A first attempt would be to use the arithmetic mean-geometric mean inequality

 a_n b_n \leq \frac{1}{2} a_n^2 + \frac{1}{2} b_n^2(1)

but when one substitutes this in and works everything out, one gets the inequality

 \sum_{n=1}^N a_n b_n \leq \frac{1}{2} \| a \|^2 + \frac{1}{2} \|b\|^2.

which is inferior to Cauchy-Schwarz (by another application of the AM-GM inequality!).

However, one can be cleverer about this by multiplying a_n by an unspecified parameter \lambda > 0 and dividing b_n by the same parameter, which when inserted into (1) gives the more general inequality

 a_n b_n \leq \frac{\lambda^2}{2} a_n^2 + \frac{1}{2\lambda^2} b_n^2.(2)

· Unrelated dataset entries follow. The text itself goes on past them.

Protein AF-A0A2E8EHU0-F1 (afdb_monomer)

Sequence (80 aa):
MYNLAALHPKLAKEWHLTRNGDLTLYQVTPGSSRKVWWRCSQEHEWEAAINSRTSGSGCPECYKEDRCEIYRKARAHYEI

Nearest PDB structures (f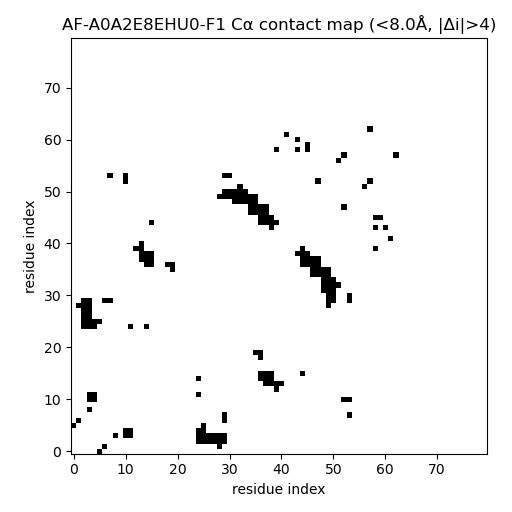oldseek):
  3p37-assembly2_B  TM=4.517E-01  e=4.254E+00  Homo sapiens
  4e9d-assembly1_A  TM=4.440E-01  e=4.872E+00  Homo sapiens
  4lkm-assembly2_C  TM=4.541E-01  e=6.839E+00  Homo sapiens
  3p37-assembly3_C  TM=4.498E-01  e=6.839E+00  Homo sapiens
  4h5x-assembly1_B  TM=4.455E-01  e=7.832E+00  Homo sapiens

Secondary structure (DSSP, 8-state):
---HHHH-HHHHHTB-TTTTTT--TTS--TT---EEEEE-TT--EEEEEHHHHHTT---HHHHHHHHHHHHHHHHHHT--

Radius of gyration: 16.02 Å; Cα contacts (8 Å, |Δi|>4): 92; chains: 1; bounding box: 37×24×49 Å

Solvent-accessible surface area (backbone atoms only — not comparable to full-atom values): 4721 Å² total; per-residue (Å²): 134,87,21,28,40,78,78,34,60,71,58,52,71,25,52,32,70,72,83,40,54,92,66,50,55,76,80,38,44,48,81,34,77,58,68,43,43,32,27,50,96,86,68,52,71,48,78,45,32,40,30,52,46,70,72,65,55,75,62,72,63,60,55,51,54,55,49,53,52,51,52,54,54,56,54,64,69,68,76,116

pLDDT: mean 88.42, std 8.94, range [56.47, 96.81]

Structure (mmCIF, N/CA/C/O backbone):
data_AF-A0A2E8EHU0-F1
#
_entry.id   AF-A0A2E8EHU0-F1
#
loop_
_atom_site.group_PDB
_atom_site.id
_atom_site.type_symbol
_atom_site.label_atom_id
_atom_site.label_alt_id
_atom_site.label_comp_id
_atom_site.label_asym_id
_atom_site.label_entity_id
_atom_site.label_seq_id
_atom_site.pdbx_PDB_ins_code
_atom_site.Cartn_x
_atom_site.Cartn_y
_atom_site.Cartn_z
_atom_site.occupancy
_atom_site.B_iso_or_equiv
_atom_site.auth_seq_id
_atom_site.auth_comp_id
_atom_site.auth_asym_id
_atom_site.auth_atom_id
_atom_site.pdbx_PDB_model_num
ATOM 1 N N . MET A 1 1 ? 18.618 -10.316 -5.629 1.00 56.47 1 MET A N 1
ATOM 2 C CA . MET A 1 1 ? 17.455 -9.874 -6.432 1.00 56.47 1 MET A CA 1
ATOM 3 C C . MET A 1 1 ? 16.689 -8.847 -5.597 1.00 56.47 1 MET A C 1
ATOM 5 O O . MET A 1 1 ? 16.209 -9.212 -4.535 1.00 56.47 1 MET A O 1
ATOM 9 N N . TYR A 1 2 ? 16.689 -7.564 -5.979 1.00 78.19 2 TYR A N 1
ATOM 10 C CA . TYR A 1 2 ? 16.162 -6.441 -5.178 1.00 78.19 2 TYR A CA 1
ATOM 11 C C . TYR A 1 2 ? 14.815 -5.983 -5.763 1.00 78.19 2 TYR A C 1
ATOM 13 O O . TYR A 1 2 ? 14.767 -5.055 -6.565 1.00 78.19 2 TYR A O 1
ATOM 21 N N . ASN A 1 3 ? 13.728 -6.691 -5.446 1.00 86.69 3 ASN A N 1
ATOM 22 C CA . ASN A 1 3 ? 12.376 -6.354 -5.914 1.00 86.69 3 ASN A CA 1
ATOM 23 C C . ASN A 1 3 ? 11.405 -6.173 -4.739 1.00 86.69 3 ASN A C 1
ATOM 25 O O . ASN A 1 3 ? 11.698 -6.557 -3.603 1.00 86.69 3 ASN A O 1
ATOM 29 N N . LEU A 1 4 ? 10.258 -5.552 -5.013 1.00 86.88 4 LEU A N 1
ATOM 30 C CA . LEU A 1 4 ? 9.265 -5.192 -4.002 1.00 86.88 4 LEU A CA 1
ATOM 31 C C . LEU A 1 4 ? 8.718 -6.414 -3.253 1.00 86.88 4 LEU A C 1
ATOM 33 O O . LEU A 1 4 ? 8.595 -6.357 -2.031 1.00 86.88 4 LEU A O 1
ATOM 37 N N . ALA A 1 5 ? 8.443 -7.520 -3.954 1.00 88.44 5 ALA A N 1
ATOM 38 C CA . ALA A 1 5 ? 7.954 -8.753 -3.329 1.00 88.44 5 ALA A CA 1
ATOM 39 C C . ALA A 1 5 ? 8.935 -9.315 -2.287 1.00 88.44 5 ALA A C 1
ATOM 41 O O . ALA A 1 5 ? 8.518 -9.715 -1.202 1.00 88.44 5 ALA A O 1
ATOM 42 N N . ALA A 1 6 ? 10.231 -9.330 -2.609 1.00 87.88 6 ALA A N 1
ATOM 43 C CA . ALA A 1 6 ? 11.262 -9.891 -1.742 1.00 87.88 6 ALA A CA 1
ATOM 44 C C . ALA A 1 6 ? 11.502 -9.047 -0.481 1.00 87.88 6 ALA A C 1
ATOM 46 O O . ALA A 1 6 ? 11.780 -9.594 0.582 1.00 87.88 6 ALA A O 1
ATOM 47 N N . LEU A 1 7 ? 11.399 -7.721 -0.594 1.00 89.19 7 LEU A N 1
ATOM 48 C CA . LEU A 1 7 ? 11.740 -6.794 0.492 1.00 89.19 7 LEU A CA 1
ATOM 49 C C . LEU A 1 7 ? 10.531 -6.397 1.343 1.00 89.19 7 LEU A C 1
ATOM 51 O O . LEU A 1 7 ? 10.677 -6.103 2.527 1.00 89.19 7 LEU A O 1
ATOM 55 N N . HIS A 1 8 ? 9.332 -6.404 0.759 1.00 90.44 8 HIS A N 1
ATOM 56 C CA . HIS A 1 8 ? 8.106 -5.969 1.422 1.00 90.44 8 HIS A CA 1
ATOM 57 C C . HIS A 1 8 ? 6.966 -6.982 1.216 1.00 90.44 8 HIS A C 1
ATOM 59 O O . HIS A 1 8 ? 5.972 -6.680 0.548 1.00 90.44 8 HIS A O 1
ATOM 65 N N . PRO A 1 9 ? 7.031 -8.168 1.853 1.00 90.50 9 PRO A N 1
ATOM 66 C CA . PRO A 1 9 ? 6.008 -9.209 1.704 1.00 90.50 9 PRO A CA 1
ATOM 67 C C . PRO A 1 9 ? 4.620 -8.775 2.199 1.00 90.50 9 PRO A C 1
ATOM 69 O O . PRO A 1 9 ? 3.608 -9.320 1.770 1.00 90.50 9 PRO A O 1
ATOM 72 N N . L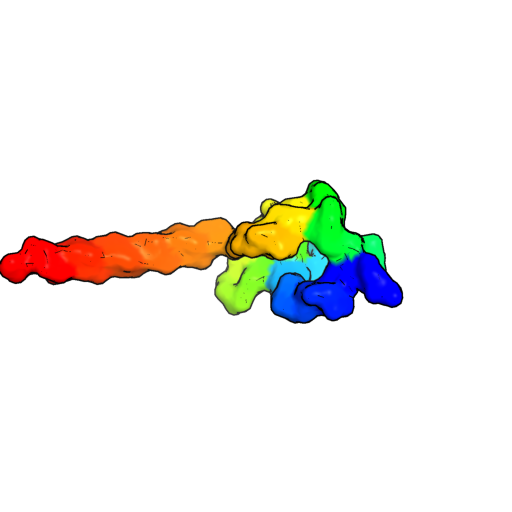YS A 1 10 ? 4.545 -7.776 3.089 1.00 90.38 10 LYS A N 1
ATOM 73 C CA . LYS A 1 10 ? 3.268 -7.176 3.509 1.00 90.38 10 LYS A CA 1
ATOM 74 C C . LYS A 1 10 ? 2.614 -6.392 2.370 1.00 90.38 10 LYS A C 1
ATOM 76 O O . LYS A 1 10 ? 1.435 -6.587 2.111 1.00 90.38 10 LYS A O 1
ATOM 81 N N . LEU A 1 11 ? 3.395 -5.590 1.641 1.00 91.81 11 LEU A N 1
ATOM 82 C CA . LEU A 1 11 ? 2.908 -4.826 0.490 1.00 91.81 11 LEU A CA 1
ATOM 83 C C . LEU A 1 11 ? 2.488 -5.739 -0.663 1.00 91.81 11 LEU A C 1
ATOM 85 O O . LEU A 1 11 ? 1.535 -5.424 -1.363 1.00 91.81 11 LEU A O 1
ATOM 89 N N . ALA A 1 12 ? 3.140 -6.893 -0.818 1.00 91.06 12 ALA A N 1
ATOM 90 C CA . ALA A 1 12 ? 2.742 -7.890 -1.807 1.00 91.06 12 ALA A CA 1
ATOM 91 C C . ALA A 1 12 ? 1.290 -8.368 -1.626 1.00 91.06 12 ALA A C 1
ATOM 93 O O . ALA A 1 12 ? 0.604 -8.615 -2.614 1.00 91.06 12 ALA A O 1
ATOM 94 N N . LYS A 1 13 ? 0.800 -8.449 -0.380 1.00 91.81 13 LYS A N 1
ATOM 95 C CA . LYS A 1 13 ? -0.595 -8.816 -0.079 1.00 91.81 13 LYS A CA 1
ATOM 96 C C . LYS A 1 13 ? -1.596 -7.734 -0.464 1.00 91.81 13 LYS A C 1
ATOM 98 O O . LYS A 1 13 ? -2.767 -8.034 -0.643 1.00 91.81 13 LYS A O 1
ATOM 103 N N . GLU A 1 14 ? -1.131 -6.494 -0.564 1.00 94.50 14 GLU A N 1
ATOM 104 C CA . GLU A 1 14 ? -1.960 -5.344 -0.907 1.00 94.50 14 GLU A CA 1
ATOM 105 C C . GLU A 1 14 ? -1.873 -4.990 -2.399 1.00 94.50 14 GLU 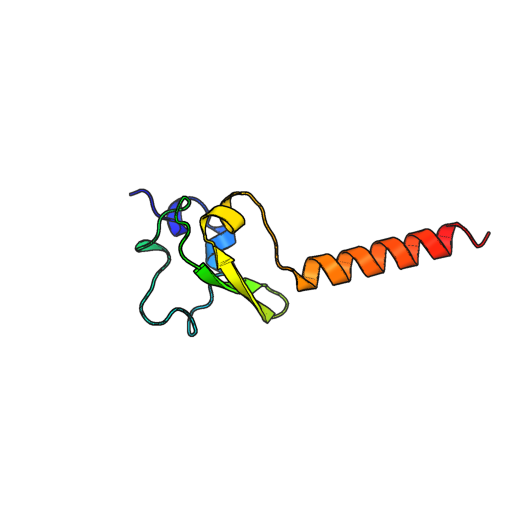A C 1
ATOM 107 O O . GLU A 1 14 ? -2.405 -3.969 -2.828 1.00 94.50 14 GLU A O 1
ATOM 112 N N . TRP A 1 15 ? -1.182 -5.795 -3.212 1.00 94.12 15 TRP A N 1
ATOM 113 C CA . TRP A 1 15 ? -1.063 -5.556 -4.646 1.00 94.12 15 TRP A CA 1
ATOM 114 C C . TRP A 1 15 ? -2.357 -5.884 -5.379 1.00 94.12 15 TRP A C 1
ATOM 116 O O . TRP A 1 15 ? -2.916 -6.973 -5.238 1.00 94.12 15 TRP A O 1
ATOM 126 N N . HIS A 1 16 ? -2.797 -4.976 -6.244 1.00 94.56 16 HIS A N 1
ATOM 127 C CA . HIS A 1 16 ? -3.961 -5.232 -7.072 1.00 94.56 16 HIS A CA 1
ATOM 128 C C . HIS A 1 16 ? -3.595 -6.075 -8.302 1.00 94.56 16 HIS A C 1
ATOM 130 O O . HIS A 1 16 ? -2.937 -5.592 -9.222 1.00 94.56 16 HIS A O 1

It is not yet clear what value of \lambda is best (though we already know that \lambda=1 does not always work). But one can forge on regardless. Summing (2) in n, one obtains

 \sum_{n=1}^N a_n b_n \leq \frac{\lambda^2}{2} \|a\|^2 + \frac{1}{2\lambda^2} \|b\|^2.

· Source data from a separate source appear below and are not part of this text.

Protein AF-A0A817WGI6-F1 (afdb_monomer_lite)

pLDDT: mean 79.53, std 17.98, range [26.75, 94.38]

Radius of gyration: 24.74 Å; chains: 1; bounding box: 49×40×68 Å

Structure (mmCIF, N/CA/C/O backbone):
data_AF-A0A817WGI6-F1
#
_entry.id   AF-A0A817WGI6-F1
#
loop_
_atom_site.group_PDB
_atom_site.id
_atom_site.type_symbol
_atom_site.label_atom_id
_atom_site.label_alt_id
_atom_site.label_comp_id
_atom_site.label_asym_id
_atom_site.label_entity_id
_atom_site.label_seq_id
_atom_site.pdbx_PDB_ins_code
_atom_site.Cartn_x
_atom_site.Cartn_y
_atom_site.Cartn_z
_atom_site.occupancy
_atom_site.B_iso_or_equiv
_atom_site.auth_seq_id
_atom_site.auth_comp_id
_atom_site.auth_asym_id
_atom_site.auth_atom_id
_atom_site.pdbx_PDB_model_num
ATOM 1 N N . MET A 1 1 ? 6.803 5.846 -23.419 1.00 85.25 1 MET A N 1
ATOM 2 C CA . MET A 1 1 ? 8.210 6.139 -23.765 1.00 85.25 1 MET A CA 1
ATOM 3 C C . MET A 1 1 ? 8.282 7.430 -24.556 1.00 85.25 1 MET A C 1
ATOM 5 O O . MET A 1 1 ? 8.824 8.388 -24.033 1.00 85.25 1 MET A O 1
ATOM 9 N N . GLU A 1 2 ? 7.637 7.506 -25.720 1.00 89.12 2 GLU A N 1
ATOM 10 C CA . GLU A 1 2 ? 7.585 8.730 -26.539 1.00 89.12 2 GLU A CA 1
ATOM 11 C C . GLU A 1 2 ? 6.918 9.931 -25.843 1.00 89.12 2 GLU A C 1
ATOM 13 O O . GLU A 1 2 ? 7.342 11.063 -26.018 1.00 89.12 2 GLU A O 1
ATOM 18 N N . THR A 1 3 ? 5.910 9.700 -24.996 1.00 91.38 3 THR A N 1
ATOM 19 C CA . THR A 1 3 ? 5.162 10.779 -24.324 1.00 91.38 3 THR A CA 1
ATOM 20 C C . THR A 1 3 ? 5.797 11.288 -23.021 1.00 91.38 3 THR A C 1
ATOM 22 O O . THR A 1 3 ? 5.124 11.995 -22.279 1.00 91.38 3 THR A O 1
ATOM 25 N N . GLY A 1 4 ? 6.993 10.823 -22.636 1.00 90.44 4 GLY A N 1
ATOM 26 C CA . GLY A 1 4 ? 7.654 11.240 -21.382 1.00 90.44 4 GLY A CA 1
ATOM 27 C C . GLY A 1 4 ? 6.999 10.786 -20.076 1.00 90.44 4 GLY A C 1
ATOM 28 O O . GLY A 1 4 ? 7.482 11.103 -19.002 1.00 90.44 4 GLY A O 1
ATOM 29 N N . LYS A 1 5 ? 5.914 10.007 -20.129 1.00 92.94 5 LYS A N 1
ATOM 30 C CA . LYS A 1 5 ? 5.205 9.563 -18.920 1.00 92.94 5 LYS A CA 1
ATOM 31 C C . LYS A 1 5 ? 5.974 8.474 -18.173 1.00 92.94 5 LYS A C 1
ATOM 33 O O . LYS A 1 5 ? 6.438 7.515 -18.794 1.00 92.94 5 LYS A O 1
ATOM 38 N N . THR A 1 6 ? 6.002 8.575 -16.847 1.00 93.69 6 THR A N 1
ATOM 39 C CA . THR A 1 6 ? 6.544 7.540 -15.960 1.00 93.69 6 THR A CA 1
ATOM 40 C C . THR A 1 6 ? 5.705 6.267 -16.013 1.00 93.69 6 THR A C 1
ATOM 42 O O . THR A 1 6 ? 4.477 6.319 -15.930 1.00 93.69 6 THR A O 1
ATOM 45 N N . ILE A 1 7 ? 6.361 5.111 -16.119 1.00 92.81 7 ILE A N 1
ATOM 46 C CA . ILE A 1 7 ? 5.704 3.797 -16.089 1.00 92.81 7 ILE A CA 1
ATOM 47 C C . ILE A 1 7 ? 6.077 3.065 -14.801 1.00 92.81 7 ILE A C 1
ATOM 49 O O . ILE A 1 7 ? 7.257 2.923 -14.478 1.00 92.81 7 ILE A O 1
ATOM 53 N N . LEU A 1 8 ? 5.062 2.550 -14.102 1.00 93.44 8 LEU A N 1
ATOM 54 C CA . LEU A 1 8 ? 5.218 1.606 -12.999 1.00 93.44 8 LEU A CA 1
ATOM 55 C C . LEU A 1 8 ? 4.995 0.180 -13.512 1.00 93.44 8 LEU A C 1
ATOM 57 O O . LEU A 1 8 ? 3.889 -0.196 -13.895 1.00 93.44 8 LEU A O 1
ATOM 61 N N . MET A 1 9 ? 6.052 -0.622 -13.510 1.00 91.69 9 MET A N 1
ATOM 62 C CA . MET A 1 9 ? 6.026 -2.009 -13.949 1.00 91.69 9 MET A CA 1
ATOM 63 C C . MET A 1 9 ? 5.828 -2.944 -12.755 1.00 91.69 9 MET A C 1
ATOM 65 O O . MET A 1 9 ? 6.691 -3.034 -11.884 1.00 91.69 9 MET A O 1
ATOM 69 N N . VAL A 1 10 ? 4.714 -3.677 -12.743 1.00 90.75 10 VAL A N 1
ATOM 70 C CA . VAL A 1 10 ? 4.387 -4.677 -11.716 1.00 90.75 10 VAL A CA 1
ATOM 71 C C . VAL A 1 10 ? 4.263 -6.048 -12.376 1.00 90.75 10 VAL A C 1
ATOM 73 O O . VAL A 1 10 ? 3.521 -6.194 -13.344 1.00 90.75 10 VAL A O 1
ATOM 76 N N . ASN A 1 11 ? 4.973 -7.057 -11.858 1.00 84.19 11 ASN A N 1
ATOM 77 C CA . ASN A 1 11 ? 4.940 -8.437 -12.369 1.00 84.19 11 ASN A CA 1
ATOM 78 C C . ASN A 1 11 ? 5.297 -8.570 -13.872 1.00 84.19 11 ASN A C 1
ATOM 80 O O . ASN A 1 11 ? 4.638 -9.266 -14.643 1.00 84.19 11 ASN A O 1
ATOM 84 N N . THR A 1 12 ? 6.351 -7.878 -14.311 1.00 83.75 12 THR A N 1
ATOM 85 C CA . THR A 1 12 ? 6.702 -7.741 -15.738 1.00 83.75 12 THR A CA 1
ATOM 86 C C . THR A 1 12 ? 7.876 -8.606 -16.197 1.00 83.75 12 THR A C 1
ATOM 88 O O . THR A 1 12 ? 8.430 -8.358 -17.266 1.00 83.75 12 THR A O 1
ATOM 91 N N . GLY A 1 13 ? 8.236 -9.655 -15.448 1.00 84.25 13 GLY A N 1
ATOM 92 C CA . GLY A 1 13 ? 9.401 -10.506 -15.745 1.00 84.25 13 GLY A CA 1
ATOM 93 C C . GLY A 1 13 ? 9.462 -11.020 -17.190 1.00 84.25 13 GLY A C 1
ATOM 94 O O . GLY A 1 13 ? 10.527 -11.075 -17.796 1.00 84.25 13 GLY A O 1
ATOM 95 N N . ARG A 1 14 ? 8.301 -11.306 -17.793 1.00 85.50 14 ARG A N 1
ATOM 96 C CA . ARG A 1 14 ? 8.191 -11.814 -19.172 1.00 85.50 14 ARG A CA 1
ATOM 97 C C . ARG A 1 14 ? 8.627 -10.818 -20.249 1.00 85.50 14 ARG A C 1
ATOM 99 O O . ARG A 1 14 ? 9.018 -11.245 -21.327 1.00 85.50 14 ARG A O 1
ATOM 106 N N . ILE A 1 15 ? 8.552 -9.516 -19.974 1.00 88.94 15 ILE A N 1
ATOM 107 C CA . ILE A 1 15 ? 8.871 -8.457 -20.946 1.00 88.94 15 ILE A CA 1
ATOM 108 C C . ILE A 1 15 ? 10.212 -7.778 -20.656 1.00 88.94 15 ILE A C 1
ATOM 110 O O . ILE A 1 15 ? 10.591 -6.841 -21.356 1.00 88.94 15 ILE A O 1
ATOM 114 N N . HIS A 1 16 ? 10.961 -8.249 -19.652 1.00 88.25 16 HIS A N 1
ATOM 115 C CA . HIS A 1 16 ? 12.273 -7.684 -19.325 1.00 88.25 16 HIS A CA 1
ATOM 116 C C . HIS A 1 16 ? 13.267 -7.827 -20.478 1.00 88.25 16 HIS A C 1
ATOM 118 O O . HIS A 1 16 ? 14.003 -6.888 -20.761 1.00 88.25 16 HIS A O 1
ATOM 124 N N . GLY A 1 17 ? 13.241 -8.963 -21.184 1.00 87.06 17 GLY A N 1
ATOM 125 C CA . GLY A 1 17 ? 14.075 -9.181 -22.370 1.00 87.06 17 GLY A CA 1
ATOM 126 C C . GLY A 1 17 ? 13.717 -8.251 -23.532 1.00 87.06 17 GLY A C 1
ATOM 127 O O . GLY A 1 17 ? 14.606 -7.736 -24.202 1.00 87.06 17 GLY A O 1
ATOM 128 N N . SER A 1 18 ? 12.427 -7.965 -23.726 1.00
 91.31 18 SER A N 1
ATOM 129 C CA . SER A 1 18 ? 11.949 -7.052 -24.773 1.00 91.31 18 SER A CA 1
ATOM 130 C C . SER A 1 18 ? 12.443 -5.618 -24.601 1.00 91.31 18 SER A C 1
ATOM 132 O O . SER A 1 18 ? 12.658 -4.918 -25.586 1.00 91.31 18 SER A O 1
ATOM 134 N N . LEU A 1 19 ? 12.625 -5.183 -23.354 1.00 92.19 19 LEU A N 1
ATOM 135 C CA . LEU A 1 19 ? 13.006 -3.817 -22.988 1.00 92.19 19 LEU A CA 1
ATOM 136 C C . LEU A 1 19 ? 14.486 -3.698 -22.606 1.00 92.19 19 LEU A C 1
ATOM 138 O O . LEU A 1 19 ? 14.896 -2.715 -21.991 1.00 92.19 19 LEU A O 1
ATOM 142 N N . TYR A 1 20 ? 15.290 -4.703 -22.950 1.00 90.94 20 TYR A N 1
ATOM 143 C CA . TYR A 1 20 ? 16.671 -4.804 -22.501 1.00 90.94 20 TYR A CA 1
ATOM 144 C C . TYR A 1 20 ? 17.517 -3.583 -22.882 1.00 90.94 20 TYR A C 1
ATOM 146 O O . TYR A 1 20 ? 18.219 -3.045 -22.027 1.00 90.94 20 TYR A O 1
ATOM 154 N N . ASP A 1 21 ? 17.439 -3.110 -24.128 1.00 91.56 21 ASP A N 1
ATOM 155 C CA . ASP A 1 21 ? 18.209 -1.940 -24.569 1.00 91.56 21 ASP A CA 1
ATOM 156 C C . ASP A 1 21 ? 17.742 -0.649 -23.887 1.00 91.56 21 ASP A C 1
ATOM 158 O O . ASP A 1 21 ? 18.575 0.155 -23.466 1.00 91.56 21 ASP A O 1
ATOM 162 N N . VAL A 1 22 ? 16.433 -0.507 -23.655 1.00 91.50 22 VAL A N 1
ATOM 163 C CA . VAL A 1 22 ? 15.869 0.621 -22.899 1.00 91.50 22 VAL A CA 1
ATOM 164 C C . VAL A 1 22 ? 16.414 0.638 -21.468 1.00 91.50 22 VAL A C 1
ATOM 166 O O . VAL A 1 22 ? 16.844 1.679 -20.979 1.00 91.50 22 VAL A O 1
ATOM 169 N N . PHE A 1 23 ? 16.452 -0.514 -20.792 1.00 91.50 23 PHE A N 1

And now it is clear what to do to optimize in \lambda: one should choose \lambda so that the right-hand side is as small as possible. A little calculus (see also the heuristic "To optimize a sum, try making the terms roughly equal in size") then shows that the optimal choice of \lambda is \|b\|^{1/2}/\|a\|^{1/2}, at least when \|a\| and \|b\| are both non-zero (but the case when \|a\|=0 or \|b\|=0 can be easily handled separately). Inserting this choice of \lambda gives the desired inequality.

General discussion

Comments

Amusingly, I planned an

Amusingly, I planned an article ages ago that was very similar in spirit to this one. I've just looked for a dead link but can't find one. Anyhow, it's great that you've started this one, which I hope may eventually fit in nicely as a special case of a more general principle, which is what my intended article was going to be about. The general principle is that whenever you need to choose something and it feels difficult to do so because you need to guess too much about how the rest of the proof will go, you have the option of not choosing it and instead taking some abstract object instead, running the rest of the proof, and seeing what properties you need your unspecified object to have. At that point, you have a new problem: is there an object with those properties? Often this problem is much clearer and easier than the problem you had before when you didn't know how the proof would go.

Numerical examples in analysis are an obvious source of examples. I use the general idea a lot, but when it came to writing the article I suddenly found I couldn't think of any. Perhaps I'll write a stub with a general discussion – roughly equal to the above paragraph – but no examples! And then it could be a parent for this article.